I have a maze as shown above(use the link) and state 3 contains prize while state 7 contains shock. a mouse can be placed in any state from 1 to 9 randomly and it move through the maze uniformly at random
Pi denote the probability that mouse reaches state 3 before state 7, given that AIM started in compartment i.
how to compute Pi for ∈ {1,2,3,4,5,6,7,8,9}.

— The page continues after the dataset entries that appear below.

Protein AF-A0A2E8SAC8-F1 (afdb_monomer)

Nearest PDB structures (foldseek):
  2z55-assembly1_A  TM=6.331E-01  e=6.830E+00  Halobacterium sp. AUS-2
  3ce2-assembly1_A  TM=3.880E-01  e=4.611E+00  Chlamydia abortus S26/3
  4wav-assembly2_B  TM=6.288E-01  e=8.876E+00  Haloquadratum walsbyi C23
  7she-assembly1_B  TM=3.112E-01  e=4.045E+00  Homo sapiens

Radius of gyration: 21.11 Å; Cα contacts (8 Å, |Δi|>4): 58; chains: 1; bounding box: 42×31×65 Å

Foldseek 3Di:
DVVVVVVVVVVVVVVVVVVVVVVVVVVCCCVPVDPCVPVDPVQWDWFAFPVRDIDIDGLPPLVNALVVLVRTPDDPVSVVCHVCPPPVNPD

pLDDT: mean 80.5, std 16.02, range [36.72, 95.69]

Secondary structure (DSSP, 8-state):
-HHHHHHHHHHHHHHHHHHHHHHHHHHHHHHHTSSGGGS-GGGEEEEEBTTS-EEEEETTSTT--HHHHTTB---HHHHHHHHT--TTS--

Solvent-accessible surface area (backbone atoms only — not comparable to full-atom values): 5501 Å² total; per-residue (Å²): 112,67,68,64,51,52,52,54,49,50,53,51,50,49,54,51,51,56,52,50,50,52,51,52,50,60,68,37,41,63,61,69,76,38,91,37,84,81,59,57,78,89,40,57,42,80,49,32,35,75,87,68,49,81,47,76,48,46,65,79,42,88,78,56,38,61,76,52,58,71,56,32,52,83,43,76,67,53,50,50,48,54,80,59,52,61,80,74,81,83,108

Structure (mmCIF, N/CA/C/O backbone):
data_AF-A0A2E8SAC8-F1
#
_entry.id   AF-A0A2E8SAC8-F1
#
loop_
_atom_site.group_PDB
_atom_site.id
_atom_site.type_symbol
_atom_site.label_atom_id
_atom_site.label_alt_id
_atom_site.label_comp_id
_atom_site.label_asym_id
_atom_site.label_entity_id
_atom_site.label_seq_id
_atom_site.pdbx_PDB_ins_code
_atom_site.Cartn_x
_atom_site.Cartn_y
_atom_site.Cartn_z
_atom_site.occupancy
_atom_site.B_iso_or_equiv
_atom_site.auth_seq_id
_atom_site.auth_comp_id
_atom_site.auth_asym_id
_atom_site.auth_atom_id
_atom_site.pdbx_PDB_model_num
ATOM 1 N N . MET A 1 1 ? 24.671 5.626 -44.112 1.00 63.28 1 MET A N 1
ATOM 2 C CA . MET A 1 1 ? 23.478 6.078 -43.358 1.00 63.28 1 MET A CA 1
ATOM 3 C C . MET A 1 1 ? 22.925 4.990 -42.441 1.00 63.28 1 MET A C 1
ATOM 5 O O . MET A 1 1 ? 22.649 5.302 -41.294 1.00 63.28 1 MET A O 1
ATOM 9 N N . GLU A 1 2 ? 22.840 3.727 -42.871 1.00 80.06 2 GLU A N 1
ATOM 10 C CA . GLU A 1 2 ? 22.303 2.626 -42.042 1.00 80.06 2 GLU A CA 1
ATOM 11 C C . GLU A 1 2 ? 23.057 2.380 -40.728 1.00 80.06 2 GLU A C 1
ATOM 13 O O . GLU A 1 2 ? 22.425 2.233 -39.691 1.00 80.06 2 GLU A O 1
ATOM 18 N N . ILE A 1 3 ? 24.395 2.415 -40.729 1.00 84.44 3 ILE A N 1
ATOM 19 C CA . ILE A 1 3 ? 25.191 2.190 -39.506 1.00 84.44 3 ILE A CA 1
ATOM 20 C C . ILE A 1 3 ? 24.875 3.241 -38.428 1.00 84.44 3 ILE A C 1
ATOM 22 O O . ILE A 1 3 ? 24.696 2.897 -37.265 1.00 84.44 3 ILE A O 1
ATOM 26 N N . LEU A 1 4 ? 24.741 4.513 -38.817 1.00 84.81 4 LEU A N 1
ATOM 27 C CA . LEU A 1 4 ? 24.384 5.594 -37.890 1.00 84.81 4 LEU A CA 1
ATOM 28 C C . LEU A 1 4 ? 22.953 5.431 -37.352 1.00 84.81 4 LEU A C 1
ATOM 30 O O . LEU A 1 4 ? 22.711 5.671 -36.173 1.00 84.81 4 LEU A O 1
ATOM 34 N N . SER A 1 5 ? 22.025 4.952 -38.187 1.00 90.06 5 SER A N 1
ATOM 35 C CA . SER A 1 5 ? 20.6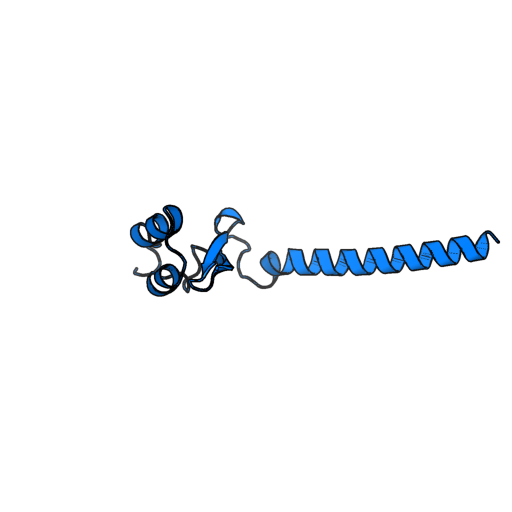55 4.624 -37.771 1.00 90.06 5 SER A CA 1
ATOM 36 C C . SER A 1 5 ? 20.612 3.463 -36.771 1.00 90.06 5 SER A C 1
ATOM 38 O O . SER A 1 5 ? 19.867 3.516 -35.796 1.00 90.06 5 SER A O 1
ATOM 40 N N . ILE A 1 6 ? 21.426 2.426 -36.985 1.00 91.06 6 ILE A N 1
ATOM 41 C CA . ILE A 1 6 ? 21.526 1.265 -36.088 1.00 91.06 6 ILE A CA 1
ATOM 42 C C . ILE A 1 6 ? 22.133 1.668 -34.739 1.00 91.06 6 ILE A C 1
ATOM 44 O O . ILE A 1 6 ? 21.690 1.195 -33.693 1.00 91.06 6 ILE A O 1
ATOM 48 N N . ILE A 1 7 ? 23.134 2.552 -34.741 1.00 91.38 7 ILE A N 1
ATOM 49 C CA . ILE A 1 7 ? 23.733 3.079 -33.507 1.00 91.38 7 ILE A CA 1
ATOM 50 C C . ILE A 1 7 ? 22.689 3.864 -32.703 1.00 91.38 7 ILE A C 1
ATOM 52 O O . ILE A 1 7 ? 22.510 3.583 -31.520 1.00 91.38 7 ILE A O 1
ATOM 56 N N . ALA A 1 8 ? 21.936 4.756 -33.353 1.00 89.88 8 ALA A N 1
ATOM 57 C CA . ALA A 1 8 ? 20.881 5.528 -32.698 1.00 89.88 8 ALA A CA 1
ATOM 58 C C . ALA A 1 8 ? 19.766 4.635 -32.118 1.00 89.88 8 ALA A C 1
ATOM 60 O O . ALA A 1 8 ? 19.322 4.844 -30.990 1.00 89.88 8 ALA A O 1
ATOM 61 N N . GLN A 1 9 ? 19.344 3.597 -32.848 1.00 93.75 9 GLN A N 1
ATOM 62 C CA . GLN A 1 9 ? 18.375 2.621 -32.336 1.00 93.75 9 GLN A CA 1
ATOM 63 C C . GLN A 1 9 ? 18.914 1.841 -31.134 1.00 93.75 9 GLN A C 1
ATOM 65 O O . GLN A 1 9 ? 18.187 1.640 -30.164 1.00 93.75 9 GLN A O 1
ATOM 70 N N . ASN A 1 10 ? 20.185 1.435 -31.157 1.00 94.50 10 ASN A N 1
ATOM 71 C CA . ASN A 1 10 ? 20.807 0.744 -30.027 1.00 94.50 10 ASN A CA 1
ATOM 72 C C . ASN A 1 10 ? 20.881 1.620 -28.772 1.00 94.50 10 ASN A C 1
ATOM 74 O O . ASN A 1 10 ? 20.653 1.123 -27.670 1.00 94.50 10 ASN A O 1
ATOM 78 N N . GLU A 1 11 ? 21.190 2.908 -28.911 1.00 95.38 11 GLU A N 1
ATOM 79 C CA . GLU A 1 11 ? 21.183 3.840 -27.779 1.00 95.38 11 GLU A CA 1
ATOM 80 C C . GLU A 1 11 ? 19.778 4.014 -27.202 1.00 95.38 11 GLU A C 1
ATOM 82 O O . GLU A 1 11 ? 19.595 3.943 -25.986 1.00 95.38 11 GLU A O 1
ATOM 87 N N . LEU A 1 12 ? 18.770 4.144 -28.064 1.00 95.50 12 LEU A N 1
ATOM 88 C CA . LEU A 1 12 ? 17.383 4.290 -27.636 1.00 95.50 12 LEU A CA 1
ATOM 89 C C . LEU A 1 12 ? 16.872 3.036 -26.910 1.00 95.50 12 LEU A C 1
ATOM 91 O O . LEU A 1 12 ? 16.242 3.140 -25.858 1.00 95.50 12 LEU A O 1
ATOM 95 N N . LEU A 1 13 ? 17.220 1.849 -27.414 1.00 95.12 13 LEU A N 1
ATOM 96 C CA . LEU A 1 13 ? 16.907 0.574 -26.766 1.00 95.12 13 LEU A CA 1
ATOM 97 C C . LEU A 1 13 ? 17.608 0.424 -25.412 1.00 95.12 13 LEU A C 1
ATOM 99 O O . LEU A 1 13 ? 17.008 -0.108 -24.480 1.00 95.12 13 LEU A O 1
ATOM 103 N N . LYS A 1 14 ? 18.848 0.907 -25.263 1.00 95.69 14 LYS A N 1
ATOM 104 C CA . LYS A 1 14 ? 19.546 0.915 -23.965 1.00 95.69 14 LYS A CA 1
ATOM 105 C C . LYS A 1 14 ? 18.833 1.802 -22.951 1.00 95.69 14 LYS A C 1
ATOM 107 O O . LYS A 1 14 ? 18.581 1.351 -21.839 1.00 95.69 14 LYS A O 1
ATOM 112 N N . ILE A 1 15 ? 18.446 3.012 -23.354 1.00 95.44 15 ILE A N 1
ATOM 113 C CA . ILE A 1 15 ? 17.701 3.943 -22.496 1.00 95.44 15 ILE A CA 1
ATOM 114 C C . ILE A 1 15 ? 16.375 3.316 -22.047 1.00 95.44 15 ILE A C 1
ATOM 116 O O . ILE A 1 15 ? 16.041 3.352 -20.862 1.00 95.44 15 ILE A O 1
ATOM 120 N N . GLN A 1 16 ? 15.639 2.695 -22.972 1.00 94.19 16 GLN A N 1
ATOM 121 C CA . GLN A 1 16 ? 14.394 1.994 -22.649 1.00 94.19 16 GLN A CA 1
ATOM 122 C C . GLN A 1 16 ? 14.627 0.820 -21.692 1.00 94.19 16 GLN A C 1
ATOM 124 O O . GLN A 1 16 ? 13.886 0.664 -20.725 1.00 94.19 16 GLN A O 1
ATOM 129 N N . ASN A 1 17 ? 15.671 0.022 -21.919 1.00 95.62 17 ASN A N 1
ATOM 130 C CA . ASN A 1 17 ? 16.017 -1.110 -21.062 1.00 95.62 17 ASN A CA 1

Intuitively, it seems that the probabilities of landing on either square would be even, as long as the starting point is random.
+---+---+---+
| 1 | 2 | 3 |
+---+---+---+
| 4 | 5 | 6 |
+---+---+---+
| 7 | 8 | 9 |
+---+---+---+
If the mouse starts in position 3 or 7, the game is over.
If the mouse starts in position 1, there is a 1/3 chance of it ending up in position 2, 5 or 4, and so on.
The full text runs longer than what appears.